Task prompt: In the entries below, the lines from the one with "ATOM 68 C C" through the one with "ATOM 89 C C" are to be copied exactly; both ends count.
===== Input records =====
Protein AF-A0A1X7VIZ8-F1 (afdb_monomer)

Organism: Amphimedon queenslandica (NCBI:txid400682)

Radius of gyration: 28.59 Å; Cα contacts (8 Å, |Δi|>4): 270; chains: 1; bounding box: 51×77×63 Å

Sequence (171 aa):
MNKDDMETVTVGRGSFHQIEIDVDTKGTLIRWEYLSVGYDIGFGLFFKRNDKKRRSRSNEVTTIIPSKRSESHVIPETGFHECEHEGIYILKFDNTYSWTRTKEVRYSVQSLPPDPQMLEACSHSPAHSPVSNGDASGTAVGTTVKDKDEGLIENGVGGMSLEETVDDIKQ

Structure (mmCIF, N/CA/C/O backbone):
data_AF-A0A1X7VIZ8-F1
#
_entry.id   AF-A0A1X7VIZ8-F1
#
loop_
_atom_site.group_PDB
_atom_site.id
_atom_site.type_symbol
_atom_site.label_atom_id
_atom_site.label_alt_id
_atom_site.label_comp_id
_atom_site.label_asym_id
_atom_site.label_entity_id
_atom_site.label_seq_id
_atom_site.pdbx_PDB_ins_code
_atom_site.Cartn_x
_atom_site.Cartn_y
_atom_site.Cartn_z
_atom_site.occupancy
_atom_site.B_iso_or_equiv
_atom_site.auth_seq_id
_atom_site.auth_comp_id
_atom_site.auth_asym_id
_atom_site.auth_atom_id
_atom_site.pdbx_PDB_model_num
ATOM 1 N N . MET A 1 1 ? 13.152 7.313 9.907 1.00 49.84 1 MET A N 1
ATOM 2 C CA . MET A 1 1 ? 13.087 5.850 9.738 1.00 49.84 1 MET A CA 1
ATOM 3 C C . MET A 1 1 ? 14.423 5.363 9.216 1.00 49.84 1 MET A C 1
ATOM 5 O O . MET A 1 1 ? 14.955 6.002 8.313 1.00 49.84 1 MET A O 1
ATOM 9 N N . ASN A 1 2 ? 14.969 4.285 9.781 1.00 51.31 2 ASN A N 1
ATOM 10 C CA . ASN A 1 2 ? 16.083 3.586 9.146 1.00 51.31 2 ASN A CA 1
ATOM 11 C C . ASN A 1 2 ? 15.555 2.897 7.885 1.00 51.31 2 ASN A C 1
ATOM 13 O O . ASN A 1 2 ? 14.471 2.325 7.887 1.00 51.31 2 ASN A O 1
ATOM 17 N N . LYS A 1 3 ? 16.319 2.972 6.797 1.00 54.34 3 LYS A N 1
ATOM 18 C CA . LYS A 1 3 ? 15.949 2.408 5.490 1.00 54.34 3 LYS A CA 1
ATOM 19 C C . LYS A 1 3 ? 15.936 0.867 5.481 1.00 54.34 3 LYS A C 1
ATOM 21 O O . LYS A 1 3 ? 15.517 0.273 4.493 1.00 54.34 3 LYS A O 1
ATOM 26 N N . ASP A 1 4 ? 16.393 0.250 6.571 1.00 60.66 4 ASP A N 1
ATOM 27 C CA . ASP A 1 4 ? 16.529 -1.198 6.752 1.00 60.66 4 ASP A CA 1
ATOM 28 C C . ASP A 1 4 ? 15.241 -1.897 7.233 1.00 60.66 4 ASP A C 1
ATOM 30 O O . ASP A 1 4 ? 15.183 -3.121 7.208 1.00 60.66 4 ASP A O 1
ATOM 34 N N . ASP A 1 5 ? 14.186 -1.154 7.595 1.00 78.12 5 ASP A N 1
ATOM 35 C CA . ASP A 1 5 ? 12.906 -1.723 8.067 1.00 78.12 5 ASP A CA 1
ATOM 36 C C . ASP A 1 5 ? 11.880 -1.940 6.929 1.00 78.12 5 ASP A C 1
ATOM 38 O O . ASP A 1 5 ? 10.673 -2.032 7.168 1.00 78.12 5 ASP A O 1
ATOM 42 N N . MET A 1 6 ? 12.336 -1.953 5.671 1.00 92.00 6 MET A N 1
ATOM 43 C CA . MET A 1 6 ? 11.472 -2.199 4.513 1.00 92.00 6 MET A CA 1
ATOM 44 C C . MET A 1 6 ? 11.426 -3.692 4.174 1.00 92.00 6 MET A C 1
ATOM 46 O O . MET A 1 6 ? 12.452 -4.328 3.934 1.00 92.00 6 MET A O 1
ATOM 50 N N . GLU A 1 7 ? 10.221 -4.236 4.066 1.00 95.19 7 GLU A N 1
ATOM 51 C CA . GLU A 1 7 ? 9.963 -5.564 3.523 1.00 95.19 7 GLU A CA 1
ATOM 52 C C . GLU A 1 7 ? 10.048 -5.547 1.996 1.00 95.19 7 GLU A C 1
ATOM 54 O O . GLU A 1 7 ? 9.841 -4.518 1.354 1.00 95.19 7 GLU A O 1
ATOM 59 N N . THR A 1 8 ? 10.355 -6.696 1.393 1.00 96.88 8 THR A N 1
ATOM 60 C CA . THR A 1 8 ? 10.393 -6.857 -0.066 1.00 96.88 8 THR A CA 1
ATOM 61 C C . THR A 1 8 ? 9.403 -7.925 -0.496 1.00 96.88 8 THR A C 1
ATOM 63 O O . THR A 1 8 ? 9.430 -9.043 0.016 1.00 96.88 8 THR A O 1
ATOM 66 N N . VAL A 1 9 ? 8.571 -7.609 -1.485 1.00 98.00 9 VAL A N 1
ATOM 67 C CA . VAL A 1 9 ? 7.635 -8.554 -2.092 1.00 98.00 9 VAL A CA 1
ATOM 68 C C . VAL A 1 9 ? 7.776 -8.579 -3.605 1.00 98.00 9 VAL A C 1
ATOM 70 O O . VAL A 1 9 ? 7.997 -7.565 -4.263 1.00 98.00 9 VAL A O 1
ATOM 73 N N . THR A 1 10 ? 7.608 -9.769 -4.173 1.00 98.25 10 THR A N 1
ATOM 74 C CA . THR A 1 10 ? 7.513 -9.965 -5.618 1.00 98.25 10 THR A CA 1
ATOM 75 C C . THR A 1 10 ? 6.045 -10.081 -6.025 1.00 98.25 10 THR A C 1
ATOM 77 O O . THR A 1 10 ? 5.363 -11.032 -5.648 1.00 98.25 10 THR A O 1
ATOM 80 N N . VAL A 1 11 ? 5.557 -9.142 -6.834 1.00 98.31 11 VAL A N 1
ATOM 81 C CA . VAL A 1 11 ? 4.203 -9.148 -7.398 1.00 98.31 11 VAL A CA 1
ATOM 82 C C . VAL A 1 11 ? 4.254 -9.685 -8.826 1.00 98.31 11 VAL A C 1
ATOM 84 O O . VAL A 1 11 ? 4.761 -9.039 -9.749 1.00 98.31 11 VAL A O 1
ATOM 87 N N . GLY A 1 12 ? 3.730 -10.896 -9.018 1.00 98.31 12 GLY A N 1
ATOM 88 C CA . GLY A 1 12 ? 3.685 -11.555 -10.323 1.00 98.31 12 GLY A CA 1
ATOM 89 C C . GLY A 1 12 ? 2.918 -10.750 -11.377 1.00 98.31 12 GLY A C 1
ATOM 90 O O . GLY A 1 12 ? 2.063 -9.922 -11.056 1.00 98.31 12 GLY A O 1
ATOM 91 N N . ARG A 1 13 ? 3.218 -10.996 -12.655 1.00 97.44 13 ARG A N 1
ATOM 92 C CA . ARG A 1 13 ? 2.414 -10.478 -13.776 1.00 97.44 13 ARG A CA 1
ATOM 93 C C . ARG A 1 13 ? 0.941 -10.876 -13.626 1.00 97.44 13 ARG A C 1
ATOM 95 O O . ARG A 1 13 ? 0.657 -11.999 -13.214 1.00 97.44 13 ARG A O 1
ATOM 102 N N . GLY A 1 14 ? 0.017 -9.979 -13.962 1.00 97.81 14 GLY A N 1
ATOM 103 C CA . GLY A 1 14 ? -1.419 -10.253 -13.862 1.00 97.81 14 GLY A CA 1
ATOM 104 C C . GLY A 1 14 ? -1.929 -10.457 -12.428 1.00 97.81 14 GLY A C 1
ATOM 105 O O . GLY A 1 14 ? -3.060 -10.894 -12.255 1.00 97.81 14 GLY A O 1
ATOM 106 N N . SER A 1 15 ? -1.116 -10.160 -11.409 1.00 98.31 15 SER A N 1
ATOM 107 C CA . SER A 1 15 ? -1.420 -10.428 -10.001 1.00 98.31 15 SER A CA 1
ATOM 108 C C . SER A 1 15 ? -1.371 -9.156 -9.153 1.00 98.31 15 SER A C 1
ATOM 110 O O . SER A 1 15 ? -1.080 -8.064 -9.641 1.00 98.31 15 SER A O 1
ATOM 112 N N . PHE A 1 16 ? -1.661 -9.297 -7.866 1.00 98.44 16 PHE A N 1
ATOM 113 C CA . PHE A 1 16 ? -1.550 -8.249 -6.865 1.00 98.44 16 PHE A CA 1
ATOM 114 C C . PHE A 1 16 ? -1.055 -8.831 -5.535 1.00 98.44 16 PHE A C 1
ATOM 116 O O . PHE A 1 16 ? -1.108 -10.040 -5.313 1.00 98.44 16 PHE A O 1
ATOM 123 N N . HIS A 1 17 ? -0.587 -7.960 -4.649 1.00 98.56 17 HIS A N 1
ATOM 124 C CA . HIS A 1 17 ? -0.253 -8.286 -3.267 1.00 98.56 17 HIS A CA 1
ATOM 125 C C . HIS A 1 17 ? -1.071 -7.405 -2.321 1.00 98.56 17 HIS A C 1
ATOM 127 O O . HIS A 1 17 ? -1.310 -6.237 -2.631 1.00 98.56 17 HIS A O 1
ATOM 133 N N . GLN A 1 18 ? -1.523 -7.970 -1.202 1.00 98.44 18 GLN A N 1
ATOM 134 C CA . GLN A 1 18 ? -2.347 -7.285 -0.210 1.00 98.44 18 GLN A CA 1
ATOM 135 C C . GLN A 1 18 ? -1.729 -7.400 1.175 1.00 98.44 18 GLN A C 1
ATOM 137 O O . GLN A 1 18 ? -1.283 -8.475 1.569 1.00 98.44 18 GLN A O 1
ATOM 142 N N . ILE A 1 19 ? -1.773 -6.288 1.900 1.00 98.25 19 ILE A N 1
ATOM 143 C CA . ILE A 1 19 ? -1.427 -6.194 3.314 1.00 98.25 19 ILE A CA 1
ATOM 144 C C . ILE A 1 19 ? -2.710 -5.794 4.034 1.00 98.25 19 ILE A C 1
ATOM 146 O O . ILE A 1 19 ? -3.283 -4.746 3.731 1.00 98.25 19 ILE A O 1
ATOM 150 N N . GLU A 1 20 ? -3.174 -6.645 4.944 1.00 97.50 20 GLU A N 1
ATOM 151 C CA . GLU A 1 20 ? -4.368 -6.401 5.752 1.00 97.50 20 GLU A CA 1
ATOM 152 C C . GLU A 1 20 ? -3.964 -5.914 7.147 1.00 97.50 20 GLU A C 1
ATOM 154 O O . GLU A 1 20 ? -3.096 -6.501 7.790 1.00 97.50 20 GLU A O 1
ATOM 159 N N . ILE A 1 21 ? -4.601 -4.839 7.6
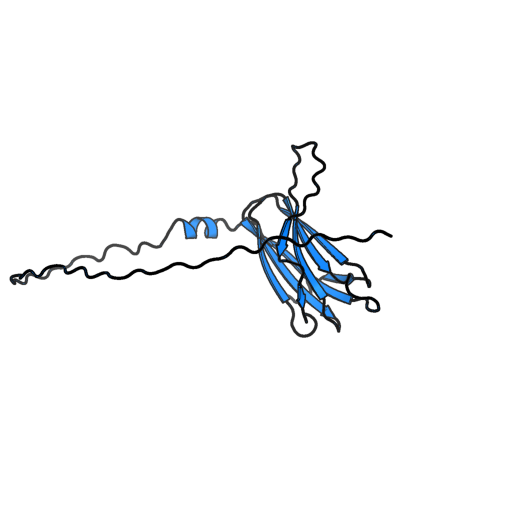09 1.00 96.88 21 ILE A N 1
ATOM 160 C CA . ILE A 1 21 ? -4.408 -4.260 8.938 1.00 96.88 21 ILE A CA 1
ATOM 161 C C . ILE A 1 21 ? -5.750 -4.276 9.658 1.00 96.88 21 ILE A C 1
ATOM 163 O O . ILE A 1 21 ? -6.685 -3.577 9.258 1.00 96.88 21 ILE A O 1
ATOM 167 N N . ASP A 1 22 ? -5.832 -5.060 10.729 1.00 96.06 22 ASP A N 1
ATOM 168 C CA . ASP A 1 22 ? -6.959 -5.037 11.656 1.00 96.06 22 ASP A CA 1
ATOM 169 C C . ASP A 1 22 ? -6.873 -3.785 12.537 1.00 96.06 22 ASP A C 1
ATOM 171 O O . ASP A 1 22 ? -5.978 -3.651 13.371 1.00 96.06 22 ASP A O 1
ATOM 175 N N . VAL A 1 23 ? -7.819 -2.867 12.356 1.00 95.56 23 VAL A N 1
ATOM 176 C CA . VAL A 1 23 ? -7.955 -1.649 13.157 1.00 95.56 23 VAL A CA 1
ATOM 177 C C . VAL A 1 23 ? -9.105 -1.825 14.139 1.00 95.56 23 VAL A C 1
ATOM 179 O O . VAL A 1 23 ? -10.263 -1.975 13.741 1.00 95.56 23 VAL A O 1
ATOM 182 N N . ASP A 1 24 ? -8.780 -1.785 15.428 1.00 93.94 24 ASP A N 1
ATOM 183 C CA . ASP A 1 24 ? -9.729 -1.909 16.537 1.00 93.94 24 ASP A CA 1
ATOM 184 C C . ASP A 1 24 ? -10.146 -0.561 17.142 1.00 93.94 24 ASP A C 1
ATOM 186 O O . ASP A 1 24 ? -11.118 -0.503 17.890 1.00 93.94 24 ASP A O 1
ATOM 190 N N . THR A 1 25 ? -9.433 0.516 16.805 1.00 93.56 25 THR A N 1
ATOM 191 C CA . THR A 1 25 ? -9.610 1.832 17.416 1.00 93.56 25 THR A CA 1
ATOM 192 C C . THR A 1 25 ? -9.707 2.915 16.344 1.00 93.56 25 THR A C 1
ATOM 194 O O . THR A 1 25 ? -8.791 3.101 15.536 1.00 93.56 25 THR A O 1
ATOM 197 N N . LYS A 1 26 ? -10.806 3.679 16.352 1.00 93.75 26 LYS A N 1
ATOM 198 C CA . LYS A 1 26 ? -10.965 4.875 15.509 1.00 93.75 26 LYS A CA 1
ATOM 199 C C . LYS A 1 26 ? -9.854 5.893 15.796 1.00 93.75 26 LYS A C 1
ATOM 201 O O . LYS A 1 26 ? -9.542 6.145 16.954 1.00 93.75 26 LYS A O 1
ATOM 206 N N . GLY A 1 27 ? -9.323 6.518 14.747 1.00 94.06 27 GLY A N 1
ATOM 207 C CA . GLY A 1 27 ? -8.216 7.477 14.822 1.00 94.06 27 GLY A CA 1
=====
Output below:
ATOM 68 C C . VAL A 1 9 ? 7.776 -8.579 -3.605 1.00 98.00 9 VAL A C 1
ATOM 70 O O . VAL A 1 9 ? 7.997 -7.565 -4.263 1.00 98.00 9 VAL A O 1
ATOM 73 N N . THR A 1 10 ? 7.608 -9.769 -4.173 1.00 98.25 10 THR A N 1
ATOM 74 C CA . THR A 1 10 ? 7.513 -9.965 -5.618 1.00 98.25 10 THR A CA 1
ATOM 75 C C . THR A 1 10 ? 6.045 -10.081 -6.025 1.00 98.25 10 THR A C 1
ATOM 77 O O . THR A 1 10 ? 5.363 -11.032 -5.648 1.00 98.25 10 THR A O 1
ATOM 80 N N . VAL A 1 11 ? 5.557 -9.142 -6.834 1.00 98.31 11 VAL A N 1
ATOM 81 C CA . VAL A 1 11 ? 4.203 -9.148 -7.398 1.00 98.31 11 VAL A CA 1
ATOM 82 C C . VAL A 1 11 ? 4.254 -9.685 -8.826 1.00 98.31 11 VAL A C 1
ATOM 84 O O . VAL A 1 11 ? 4.761 -9.039 -9.749 1.00 98.31 11 VAL A O 1
ATOM 87 N N . GLY A 1 12 ? 3.730 -10.896 -9.018 1.00 98.31 12 GLY A N 1
ATOM 88 C CA . GLY A 1 12 ? 3.685 -11.555 -10.323 1.00 98.31 12 GLY A CA 1
ATOM 89 C C . GLY A 1 12 ? 2.918 -10.750 -11.377 1.00 98.31 12 GLY A C 1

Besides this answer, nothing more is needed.